2. Classical Conditioning menurut Ivan Pavlov Dari eksperimen yang dilakukan Pavlov terhadap seekor anjing menghasilkan hukumhukum belajar, diantaranya : 1. Law of Respondent Conditioning yakni hukum pembiasaan yang dituntut. Jika dua macam stimulus dihadirkan secara simultan (yang salah satunya berfungsi sebagai reinforcer), maka refleks dan stimulus lainnya akan meningkat. 2. Law of Respondent Extinction yakni hukum pemusnahan yang dituntut. Jika refleks yang sudah diperkuat melalui Respondent conditioning itu didatangkan kembali tanpa menghadirkan reinforcer, maka kekuatannya akan menurun.
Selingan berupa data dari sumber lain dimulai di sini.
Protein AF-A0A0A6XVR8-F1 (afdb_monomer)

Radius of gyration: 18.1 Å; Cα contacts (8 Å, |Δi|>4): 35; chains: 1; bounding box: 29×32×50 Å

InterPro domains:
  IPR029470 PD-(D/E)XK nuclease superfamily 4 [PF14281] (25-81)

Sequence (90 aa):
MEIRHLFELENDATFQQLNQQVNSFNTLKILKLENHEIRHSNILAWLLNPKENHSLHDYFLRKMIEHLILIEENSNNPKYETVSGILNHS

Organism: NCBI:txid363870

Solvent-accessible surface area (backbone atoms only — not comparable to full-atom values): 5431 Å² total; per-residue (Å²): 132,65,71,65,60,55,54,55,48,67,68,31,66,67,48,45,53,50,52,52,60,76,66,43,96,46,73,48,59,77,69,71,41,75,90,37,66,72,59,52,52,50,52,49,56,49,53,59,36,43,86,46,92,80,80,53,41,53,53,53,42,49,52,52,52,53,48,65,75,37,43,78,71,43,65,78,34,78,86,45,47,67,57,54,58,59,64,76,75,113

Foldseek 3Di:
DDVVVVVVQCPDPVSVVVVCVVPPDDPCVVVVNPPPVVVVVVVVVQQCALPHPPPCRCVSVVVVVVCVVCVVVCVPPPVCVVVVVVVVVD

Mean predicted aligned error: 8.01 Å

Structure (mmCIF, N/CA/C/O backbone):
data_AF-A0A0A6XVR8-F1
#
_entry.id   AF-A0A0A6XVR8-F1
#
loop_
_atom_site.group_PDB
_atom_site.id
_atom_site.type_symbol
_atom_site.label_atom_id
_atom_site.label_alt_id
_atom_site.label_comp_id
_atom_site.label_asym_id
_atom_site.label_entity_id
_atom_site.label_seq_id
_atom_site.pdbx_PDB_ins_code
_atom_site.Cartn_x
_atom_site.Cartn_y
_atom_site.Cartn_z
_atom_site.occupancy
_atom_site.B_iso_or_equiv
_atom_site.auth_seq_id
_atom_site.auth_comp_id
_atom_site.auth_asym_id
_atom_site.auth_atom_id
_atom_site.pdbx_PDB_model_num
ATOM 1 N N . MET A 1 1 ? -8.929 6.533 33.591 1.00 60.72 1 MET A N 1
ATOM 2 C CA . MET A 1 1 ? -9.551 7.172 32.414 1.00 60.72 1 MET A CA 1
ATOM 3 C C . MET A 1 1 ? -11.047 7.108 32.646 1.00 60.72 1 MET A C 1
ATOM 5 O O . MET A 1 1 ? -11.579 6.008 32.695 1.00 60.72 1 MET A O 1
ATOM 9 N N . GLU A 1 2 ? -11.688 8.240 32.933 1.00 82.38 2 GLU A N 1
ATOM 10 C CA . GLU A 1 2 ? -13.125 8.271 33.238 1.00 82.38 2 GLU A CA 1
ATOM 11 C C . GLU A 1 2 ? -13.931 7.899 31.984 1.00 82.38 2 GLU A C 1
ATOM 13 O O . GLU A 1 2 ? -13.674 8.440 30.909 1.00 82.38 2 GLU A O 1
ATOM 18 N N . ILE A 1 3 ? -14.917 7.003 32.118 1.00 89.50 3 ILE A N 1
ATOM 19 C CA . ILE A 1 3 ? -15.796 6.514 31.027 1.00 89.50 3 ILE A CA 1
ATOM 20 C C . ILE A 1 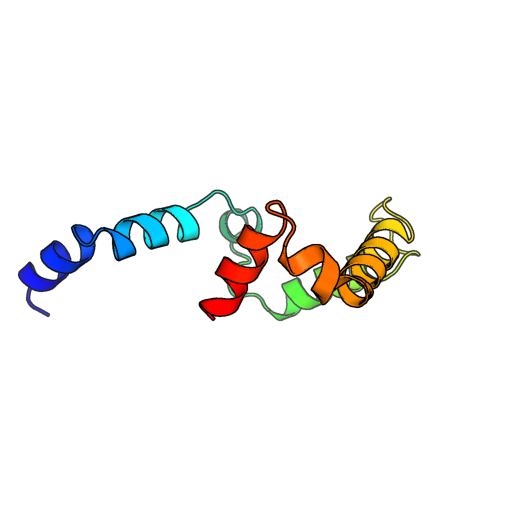3 ? -16.410 7.667 30.214 1.00 89.50 3 ILE A C 1
ATOM 22 O O . ILE A 1 3 ? -16.643 7.545 29.014 1.00 89.50 3 ILE A O 1
ATOM 26 N N . ARG A 1 4 ? -16.613 8.820 30.854 1.00 88.31 4 ARG A N 1
ATOM 27 C CA . ARG A 1 4 ? -17.124 10.044 30.237 1.00 88.31 4 ARG A CA 1
ATOM 28 C C . ARG A 1 4 ? -16.277 10.536 29.060 1.00 88.31 4 ARG A C 1
ATOM 30 O O . ARG A 1 4 ? -16.837 10.907 28.037 1.00 88.31 4 ARG A O 1
ATOM 37 N N . HIS A 1 5 ? -14.952 10.477 29.171 1.00 91.12 5 HIS A N 1
ATOM 38 C CA . HIS A 1 5 ? -14.058 10.929 28.103 1.00 91.12 5 HIS A CA 1
ATOM 39 C C . HIS A 1 5 ? -14.081 10.000 26.885 1.00 91.12 5 HIS A C 1
ATOM 41 O O . HIS A 1 5 ? -13.871 10.455 25.766 1.00 91.12 5 HIS A O 1
ATOM 47 N N . LEU A 1 6 ? -14.360 8.706 27.087 1.00 90.69 6 LEU A N 1
ATOM 48 C CA . LEU A 1 6 ? -14.554 7.770 25.977 1.00 90.69 6 LEU A CA 1
ATOM 49 C C . LEU A 1 6 ? -15.841 8.093 25.216 1.00 90.69 6 LEU A C 1
ATOM 51 O O . LEU A 1 6 ? -15.819 8.139 23.993 1.00 90.69 6 LEU A O 1
ATOM 55 N N . PHE A 1 7 ? -16.927 8.390 25.936 1.00 92.50 7 PHE A N 1
ATOM 56 C CA . PHE A 1 7 ? -18.179 8.835 25.322 1.00 92.50 7 PHE A CA 1
ATOM 57 C C . PHE A 1 7 ? -18.023 10.156 24.565 1.00 92.50 7 PHE A C 1
ATOM 59 O O . PHE A 1 7 ? -18.581 10.306 23.482 1.00 92.50 7 PHE A O 1
ATOM 66 N N . GLU A 1 8 ? -17.278 11.113 25.118 1.00 94.50 8 GLU A N 1
ATOM 67 C CA . GLU A 1 8 ? -16.986 12.383 24.443 1.00 94.50 8 GLU A CA 1
ATOM 68 C C . GLU A 1 8 ? -16.200 12.154 23.145 1.00 94.50 8 GLU A C 1
AT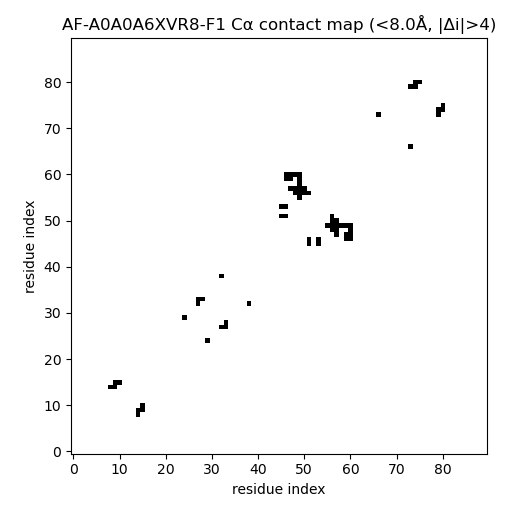OM 70 O O . GLU A 1 8 ? -16.563 12.716 22.116 1.00 94.50 8 GLU A O 1
ATOM 75 N N . LEU A 1 9 ? -15.190 11.278 23.167 1.00 92.94 9 LEU A N 1
ATOM 76 C CA . LEU A 1 9 ? -14.408 10.930 21.980 1.00 92.94 9 LEU A CA 1
ATOM 77 C C . LEU A 1 9 ? -15.243 10.184 20.928 1.00 92.94 9 LEU A C 1
ATOM 79 O O . LEU A 1 9 ? -15.166 10.502 19.749 1.00 92.94 9 LEU A O 1
ATOM 83 N N . GLU A 1 10 ? -16.057 9.209 21.334 1.00 91.62 10 GLU A N 1
ATOM 84 C CA . GLU A 1 10 ? -16.866 8.405 20.409 1.00 91.62 10 GLU A CA 1
ATOM 85 C C . GLU A 1 10 ? -17.950 9.233 19.695 1.00 91.62 10 GLU A C 1
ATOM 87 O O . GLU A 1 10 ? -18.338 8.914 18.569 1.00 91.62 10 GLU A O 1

3. Operant Conditioning menurut B.F. Skinner Dari eksperimen yang dilakukan B.F. Skinner terhadap tikus dan selanjutnya terhadap burung merpati menghasilkan hukum-hukum belajar, diantaranya :
3. Law of operant conditining yaitu jika timbulnya perilaku diiringi dengan stimulus penguat, maka kekuatan perilaku tersebut akan meningkat. 4. Law of operant extinction yaitu jika timbulnya perilaku operant telah diperkuat melalui proses conditioning itu tidak diiringi stimulus penguat, maka kekuatan perilaku tersebut akan menurun bahkan musnah. Reber (Muhibin Syah, 2003) menyebutkan bahwa yang dimaksud dengan operant adalah sejumlah perilaku yang membawa efek yang sama terhadap lingkungan. Respons dalam operant conditioning terjadi tanpa didahului oleh stimulus, melainkan oleh efek yang ditimbulkan oleh reinforcer. Reinforcer itu sendiri pada dasarnya adalah stimulus yang meningkatkan kemungkinan timbulnya sejumlah respons tertentu, namun tidak sengaja diadakan sebagai pasangan stimulus lainnya seperti dalam classical conditioning.
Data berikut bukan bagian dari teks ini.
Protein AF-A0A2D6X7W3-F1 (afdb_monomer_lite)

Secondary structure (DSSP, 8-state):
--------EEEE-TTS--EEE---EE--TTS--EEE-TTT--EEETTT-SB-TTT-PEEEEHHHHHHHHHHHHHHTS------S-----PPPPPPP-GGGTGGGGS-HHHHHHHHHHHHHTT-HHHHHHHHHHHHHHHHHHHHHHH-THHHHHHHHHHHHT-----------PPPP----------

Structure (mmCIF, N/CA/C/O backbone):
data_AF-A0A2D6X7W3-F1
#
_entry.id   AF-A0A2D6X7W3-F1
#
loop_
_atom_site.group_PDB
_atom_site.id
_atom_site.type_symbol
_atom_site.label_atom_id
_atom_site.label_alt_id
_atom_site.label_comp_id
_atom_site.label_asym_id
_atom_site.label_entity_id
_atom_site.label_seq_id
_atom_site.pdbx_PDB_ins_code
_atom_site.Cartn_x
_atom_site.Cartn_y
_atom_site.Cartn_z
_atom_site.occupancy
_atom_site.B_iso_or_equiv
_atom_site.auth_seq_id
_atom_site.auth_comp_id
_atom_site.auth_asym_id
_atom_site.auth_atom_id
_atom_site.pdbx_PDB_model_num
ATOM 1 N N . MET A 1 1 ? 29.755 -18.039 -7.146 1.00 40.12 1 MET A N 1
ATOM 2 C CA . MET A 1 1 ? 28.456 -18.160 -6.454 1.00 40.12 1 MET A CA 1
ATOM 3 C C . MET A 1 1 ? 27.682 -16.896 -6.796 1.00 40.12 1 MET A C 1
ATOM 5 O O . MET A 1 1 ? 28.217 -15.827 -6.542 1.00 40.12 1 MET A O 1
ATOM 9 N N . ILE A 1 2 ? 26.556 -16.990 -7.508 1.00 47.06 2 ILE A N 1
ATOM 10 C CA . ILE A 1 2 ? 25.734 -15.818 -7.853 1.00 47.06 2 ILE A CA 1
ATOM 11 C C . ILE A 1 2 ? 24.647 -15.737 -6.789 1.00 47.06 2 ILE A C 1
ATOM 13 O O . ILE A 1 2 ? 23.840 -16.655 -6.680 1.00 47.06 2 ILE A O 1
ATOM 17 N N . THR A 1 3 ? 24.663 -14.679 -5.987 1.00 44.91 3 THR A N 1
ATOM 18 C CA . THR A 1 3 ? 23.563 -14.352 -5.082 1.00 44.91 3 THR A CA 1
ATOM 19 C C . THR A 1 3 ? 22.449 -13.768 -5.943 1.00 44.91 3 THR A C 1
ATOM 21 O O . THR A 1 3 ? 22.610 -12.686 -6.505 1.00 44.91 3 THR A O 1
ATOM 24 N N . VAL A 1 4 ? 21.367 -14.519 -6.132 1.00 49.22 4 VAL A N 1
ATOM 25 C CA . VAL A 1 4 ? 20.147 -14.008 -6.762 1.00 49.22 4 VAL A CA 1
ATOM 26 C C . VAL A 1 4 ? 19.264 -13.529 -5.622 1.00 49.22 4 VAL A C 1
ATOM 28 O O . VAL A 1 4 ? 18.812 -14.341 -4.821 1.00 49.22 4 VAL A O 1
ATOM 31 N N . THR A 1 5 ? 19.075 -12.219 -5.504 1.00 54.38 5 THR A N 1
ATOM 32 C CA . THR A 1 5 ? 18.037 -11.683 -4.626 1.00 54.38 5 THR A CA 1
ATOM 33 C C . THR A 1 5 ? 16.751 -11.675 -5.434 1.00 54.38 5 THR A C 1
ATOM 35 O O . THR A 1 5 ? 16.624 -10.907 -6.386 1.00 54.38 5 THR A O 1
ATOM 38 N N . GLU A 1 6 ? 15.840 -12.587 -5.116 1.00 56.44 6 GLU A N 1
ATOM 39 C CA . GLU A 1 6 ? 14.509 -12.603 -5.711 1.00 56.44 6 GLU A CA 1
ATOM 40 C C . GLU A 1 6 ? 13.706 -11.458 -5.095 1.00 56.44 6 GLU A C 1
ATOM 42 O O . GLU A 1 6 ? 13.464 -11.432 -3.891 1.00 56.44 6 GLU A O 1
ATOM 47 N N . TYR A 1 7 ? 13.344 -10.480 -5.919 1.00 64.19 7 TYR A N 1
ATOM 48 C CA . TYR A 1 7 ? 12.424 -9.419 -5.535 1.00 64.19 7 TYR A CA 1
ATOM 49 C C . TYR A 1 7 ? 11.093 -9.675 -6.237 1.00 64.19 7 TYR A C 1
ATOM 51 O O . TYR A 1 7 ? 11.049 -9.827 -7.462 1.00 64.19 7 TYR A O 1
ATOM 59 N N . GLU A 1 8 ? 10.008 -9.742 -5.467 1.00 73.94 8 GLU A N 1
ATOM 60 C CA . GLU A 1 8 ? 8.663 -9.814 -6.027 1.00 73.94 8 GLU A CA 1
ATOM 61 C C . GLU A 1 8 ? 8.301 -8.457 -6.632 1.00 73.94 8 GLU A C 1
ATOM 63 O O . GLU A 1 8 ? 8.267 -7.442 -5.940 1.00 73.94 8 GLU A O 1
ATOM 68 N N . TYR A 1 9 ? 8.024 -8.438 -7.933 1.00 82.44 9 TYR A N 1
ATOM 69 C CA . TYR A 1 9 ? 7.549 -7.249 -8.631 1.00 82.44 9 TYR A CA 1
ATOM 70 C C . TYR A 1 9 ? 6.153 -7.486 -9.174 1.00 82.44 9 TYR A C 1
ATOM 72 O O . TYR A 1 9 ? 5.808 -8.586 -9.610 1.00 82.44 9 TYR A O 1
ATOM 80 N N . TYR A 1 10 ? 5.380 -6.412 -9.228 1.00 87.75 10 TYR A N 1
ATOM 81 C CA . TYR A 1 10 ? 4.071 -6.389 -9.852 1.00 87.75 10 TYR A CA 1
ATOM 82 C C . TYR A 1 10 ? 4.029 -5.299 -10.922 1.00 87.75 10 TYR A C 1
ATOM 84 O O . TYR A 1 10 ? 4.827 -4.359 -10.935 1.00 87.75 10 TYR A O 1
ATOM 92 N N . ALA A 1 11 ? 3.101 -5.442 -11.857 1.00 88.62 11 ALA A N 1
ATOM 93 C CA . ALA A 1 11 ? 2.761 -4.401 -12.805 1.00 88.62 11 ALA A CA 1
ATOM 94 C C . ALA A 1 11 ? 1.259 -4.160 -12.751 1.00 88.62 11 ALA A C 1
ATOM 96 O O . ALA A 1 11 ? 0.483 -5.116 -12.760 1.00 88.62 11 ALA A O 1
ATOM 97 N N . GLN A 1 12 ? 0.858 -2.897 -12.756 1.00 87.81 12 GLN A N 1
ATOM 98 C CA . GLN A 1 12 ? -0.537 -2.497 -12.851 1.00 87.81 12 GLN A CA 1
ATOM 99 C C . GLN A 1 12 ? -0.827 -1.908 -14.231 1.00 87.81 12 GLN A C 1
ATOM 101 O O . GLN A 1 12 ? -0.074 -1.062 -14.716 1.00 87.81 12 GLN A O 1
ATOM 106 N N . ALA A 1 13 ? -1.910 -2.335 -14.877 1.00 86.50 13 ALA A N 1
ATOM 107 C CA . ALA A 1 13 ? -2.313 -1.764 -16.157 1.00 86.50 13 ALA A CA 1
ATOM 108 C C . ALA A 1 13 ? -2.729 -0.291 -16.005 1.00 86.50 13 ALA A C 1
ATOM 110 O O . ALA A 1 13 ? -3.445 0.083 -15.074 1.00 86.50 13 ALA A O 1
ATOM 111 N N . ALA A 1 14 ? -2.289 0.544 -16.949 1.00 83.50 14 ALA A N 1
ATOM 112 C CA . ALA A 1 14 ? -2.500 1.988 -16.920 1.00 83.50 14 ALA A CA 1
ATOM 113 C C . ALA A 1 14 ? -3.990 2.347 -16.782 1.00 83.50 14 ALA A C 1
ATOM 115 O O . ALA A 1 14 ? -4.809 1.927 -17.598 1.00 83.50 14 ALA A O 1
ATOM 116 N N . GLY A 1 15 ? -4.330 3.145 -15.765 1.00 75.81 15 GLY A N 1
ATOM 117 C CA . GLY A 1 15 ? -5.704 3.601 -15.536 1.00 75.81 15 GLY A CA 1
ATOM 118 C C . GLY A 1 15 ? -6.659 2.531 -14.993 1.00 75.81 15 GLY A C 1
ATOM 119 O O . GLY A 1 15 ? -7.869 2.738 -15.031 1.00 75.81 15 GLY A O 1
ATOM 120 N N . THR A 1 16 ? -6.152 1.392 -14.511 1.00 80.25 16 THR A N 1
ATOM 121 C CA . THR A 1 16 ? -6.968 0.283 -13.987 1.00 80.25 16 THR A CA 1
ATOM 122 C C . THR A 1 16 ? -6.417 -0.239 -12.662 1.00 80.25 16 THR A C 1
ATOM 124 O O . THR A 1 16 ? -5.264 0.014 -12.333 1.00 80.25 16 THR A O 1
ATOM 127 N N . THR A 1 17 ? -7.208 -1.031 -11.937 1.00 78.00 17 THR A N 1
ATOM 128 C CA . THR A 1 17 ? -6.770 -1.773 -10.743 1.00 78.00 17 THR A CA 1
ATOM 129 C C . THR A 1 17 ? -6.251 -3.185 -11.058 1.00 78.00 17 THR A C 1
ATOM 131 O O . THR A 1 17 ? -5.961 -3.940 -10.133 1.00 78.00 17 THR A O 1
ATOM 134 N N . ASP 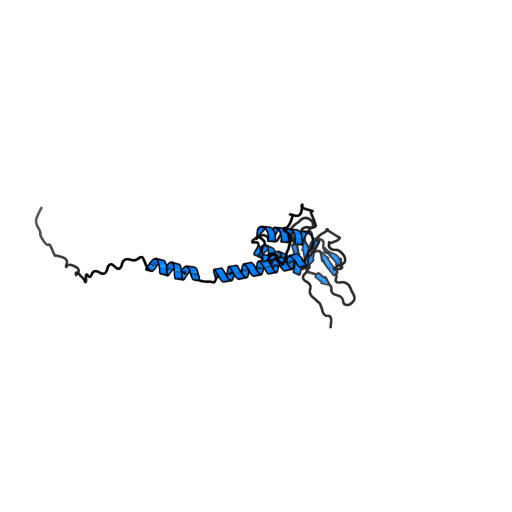A 1 18 ? -6.109 -3.568 -12.338 1.00 85.38 18 ASP A N 1
ATOM 135 C CA . ASP A 1 18 ? -5.580 -4.885 -12.730 1.00 85.38 18 ASP A CA 1
ATOM 136 C C . ASP A 1 18 ? -4.070 -4.941 -12.464 1.00 85.38 18 ASP A C 1
ATOM 138 O O . ASP A 1 18 ? -3.287 -4.246 -13.117 1.00 85.38 18 ASP A O 1
ATOM 142 N N . VAL A 1 19 ? -3.675 -5.770 -11.494 1.00 87.44 19 VAL A N 1
ATOM 143 C CA . VAL A 1 19 ? -2.298 -5.944 -11.022 1.00 87.44 19 VAL A CA 1
ATOM 144 C C . VAL A 1 19 ? -1.862 -7.382 -11.256 1.00 87.44 19 VAL A C 1
ATOM 146 O O . VAL A 1 19 ? -2.527 -8.324 -10.823 1.00 87.44 19 VAL A O 1
ATOM 149 N N . ARG A 1 20 ? -0.708 -7.565 -11.901 1.00 87.94 20 ARG A N 1
ATOM 150 C CA . ARG A 1 20 ? -0.169 -8.885 -12.251 1.00 87.94 20 ARG A CA 1
ATOM 151 C C . ARG A 1 20 ? 1.276 -9.046 -11.785 1.00 87.94 20 ARG A C 1
ATOM 153 O O . ARG A 1 20 ? 2.043 -8.086 -11.881 1.00 87.94 20 ARG A O 1
ATOM 160 N N . PRO A 1 21 ? 1.675 -10.242 -11.322 1.00 88.62 21 PRO A N 1
ATOM 161 C CA . PRO A 1 21 ? 3.054 -10.506 -10.935 1.00 88.62 21 PRO A CA 1
ATOM 162 C C . PRO A 1 21 ? 3.984 -10.492 -12.156 1.00 88.62 21 PRO A C 1
ATOM 164 O O . PRO A 1 21 ? 3.646 -10.984 -13.238 1.00 88.62 21 PRO A O 1
ATOM 167 N N . VAL A 1 22 ? 5.185 -9.956 -11.971 1.00 85.62 22 VAL A N 1
ATOM 168 C CA . VAL A 1 22 ? 6.268 -9.967 -12.956 1.00 85.62 22 VAL A CA 1
ATOM 169 C C . VAL A 1 22 ? 7.054 -11.262 -12.784 1.00 85.62 22 VAL A C 1
ATOM 171 O O . VAL A 1 22 ? 7.823 -11.432 -11.847 1.00 85.62 22 VAL A O 1
ATOM 174 N N . THR A 1 23 ? 6.862 -12.200 -13.705 1.00 68.12 23 THR A N 1
ATOM 175 C CA . THR A 1 23 ? 7.400 -13.570 -13.608 1.00 68.12 23 THR A CA 1
ATOM 176 C C . THR A 1 23 ? 8.830 -13.733 -14.120 1.00 68.12 23 THR A C 1
ATOM 178 O O . THR A 1 23 ? 9.431 -14.788 -13.936 1.00 68.12 23 THR A O 1
ATOM 181 N N . ARG A 1 24 ? 9.390 -12.728 -14.799 1.00 63.56 24 ARG A N 1
ATOM 182 C CA . ARG A 1 24 ? 10.733 -12.800 -15.386 1.00 63.56 24 ARG A CA 1
ATOM 183 C C . ARG A 1 24 ? 11.543 -11.596 -14.943 1.00 63.56 24 ARG A C 1
ATOM 185 O O . ARG A 1 24 ? 11.311 -10.493 -15.435 1.00 63.56 24 ARG A O 1
ATOM 192 N N . VAL A 1 25 ? 12.507 -11.826 -14.054 1.00 64.75 25 VAL A N 1
ATOM 193 C CA . VAL A 1 25 ? 13.574 -10.868 -13.762 1.00 64.75 25 VAL A CA 1
ATOM 194 C C . VAL A 1 25 ? 14.915 -11.553 -13.991 1.00 64.75 25 VAL A C 1
ATOM 196 O O . VAL A 1 25 ? 15.226 -12.560 -13.361 1.00 64.75 25 VAL A O 1
ATOM 199 N N . ASN A 1 26 ? 15.700 -11.041 -14.937 1.00 67.06 26 ASN A N 1
ATOM 200 C CA . ASN A 1 26 ? 17.029 -11.574 -15.220 1.00 67.06 26 ASN A CA 1
ATOM 201 C C . ASN A 1 26 ? 18.076 -10.805 -14.412 1.00 67.06 26 ASN A C 1
ATOM 203 O O . ASN A 1 26 ? 18.373 -9.650 -14.719 1.00 67.06 26 ASN A O 1
ATOM 207 N N . TYR A 1 27 ? 18.662 -11.468 -13.414 1.00 65.06 27 TYR A N 1
ATOM 208 C CA . TYR A 1 27 ? 19.805 -10.968 -12.655 1.00 65.06 27 TYR A CA 1
ATOM 209 C C . TYR A 1 27 ? 21.093 -11.510 -13.270 1.00 65.06 27 TYR A C 1
ATOM 211 O O . TYR A 1 27 ? 21.414 -12.692 -13.144 1.00 65.06 27 TYR A O 1
ATOM 219 N N . ARG A 1 28 ? 21.862 -10.648 -13.935 1.00 67.00 28 ARG A N 1
ATOM 220 C CA . ARG A 1 28 ? 23.229 -10.978 -14.350 1.00 67.00 28 ARG A CA 1
ATOM 221 C C . ARG A 1 28 ? 24.203 -10.104 -13.568 1.00 67.00 28 ARG A C 1
ATOM 223 O O . ARG A 1 28 ? 24.071 -8.883 -13.546 1.00 67.00 28 ARG A O 1
ATOM 230 N N . ALA A 1 29 ? 25.176 -10.743 -12.917 1.00 58.25 29 ALA A N 1
ATOM 231 C CA . ALA A 1 29 ? 26.194 -10.056 -12.126 1.00 58.25 29 ALA A CA 1
ATOM 232 C C . ALA A 1 29 ? 26.901 -8.976 -12.967 1.00 58.25 29 ALA A C 1
ATOM 234 O O . ALA A 1 29 ? 27.374 -9.262 -14.068 1.00 58.25 29 ALA A O 1
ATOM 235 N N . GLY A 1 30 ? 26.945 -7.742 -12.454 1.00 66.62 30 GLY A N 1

4. Social Learning menurut Albert Bandura Teori belajar sosial atau disebut juga teori observational learning adalah sebuah teori belajar yang relatif masih baru dibandingkan dengan teori-teori belajar lainnya. Berbeda dengan penganut Behaviorisme lainnya, Bandura memandang Perilaku individu tidak semata-mata refleks otomatis atas stimulus (S-R Bond), melainkan juga akibat reaksi yang timbul sebagai hasil interaksi antara lingkungan dengan skema kognitif individu itu sendiri. Prinsip dasar belajar menurut teori ini, bahwa yang dipelajari individu terutama dalam belajar sosial dan moral terjadi melalui peniruan (imitation) dan penyajian contoh perilaku (modeling). Teori ini juga masih memandang pentingnya conditioning. Melalui pemberian reward dan punishment, seorang individu akan berfikir dan memutuskan perilaku sosial mana yang perlu dilakukan. Sebetulnya masih banyak tokoh-tokoh lain yang mengembangkan teori belajar behavioristik ini, seperti : Watson yang menghasilkan prinsip kekerapan dan prinsip kebaruan, Guthrie dengan teorinya yang disebut Contiguity Theory yang menghasilkan Metode Ambang (the treshold method), metode meletihkan (The Fatigue Method) dan Metode rangsangan tak serasi (The Incompatible Response Method), Miller dan Dollard dengan teori pengurangan dorongan.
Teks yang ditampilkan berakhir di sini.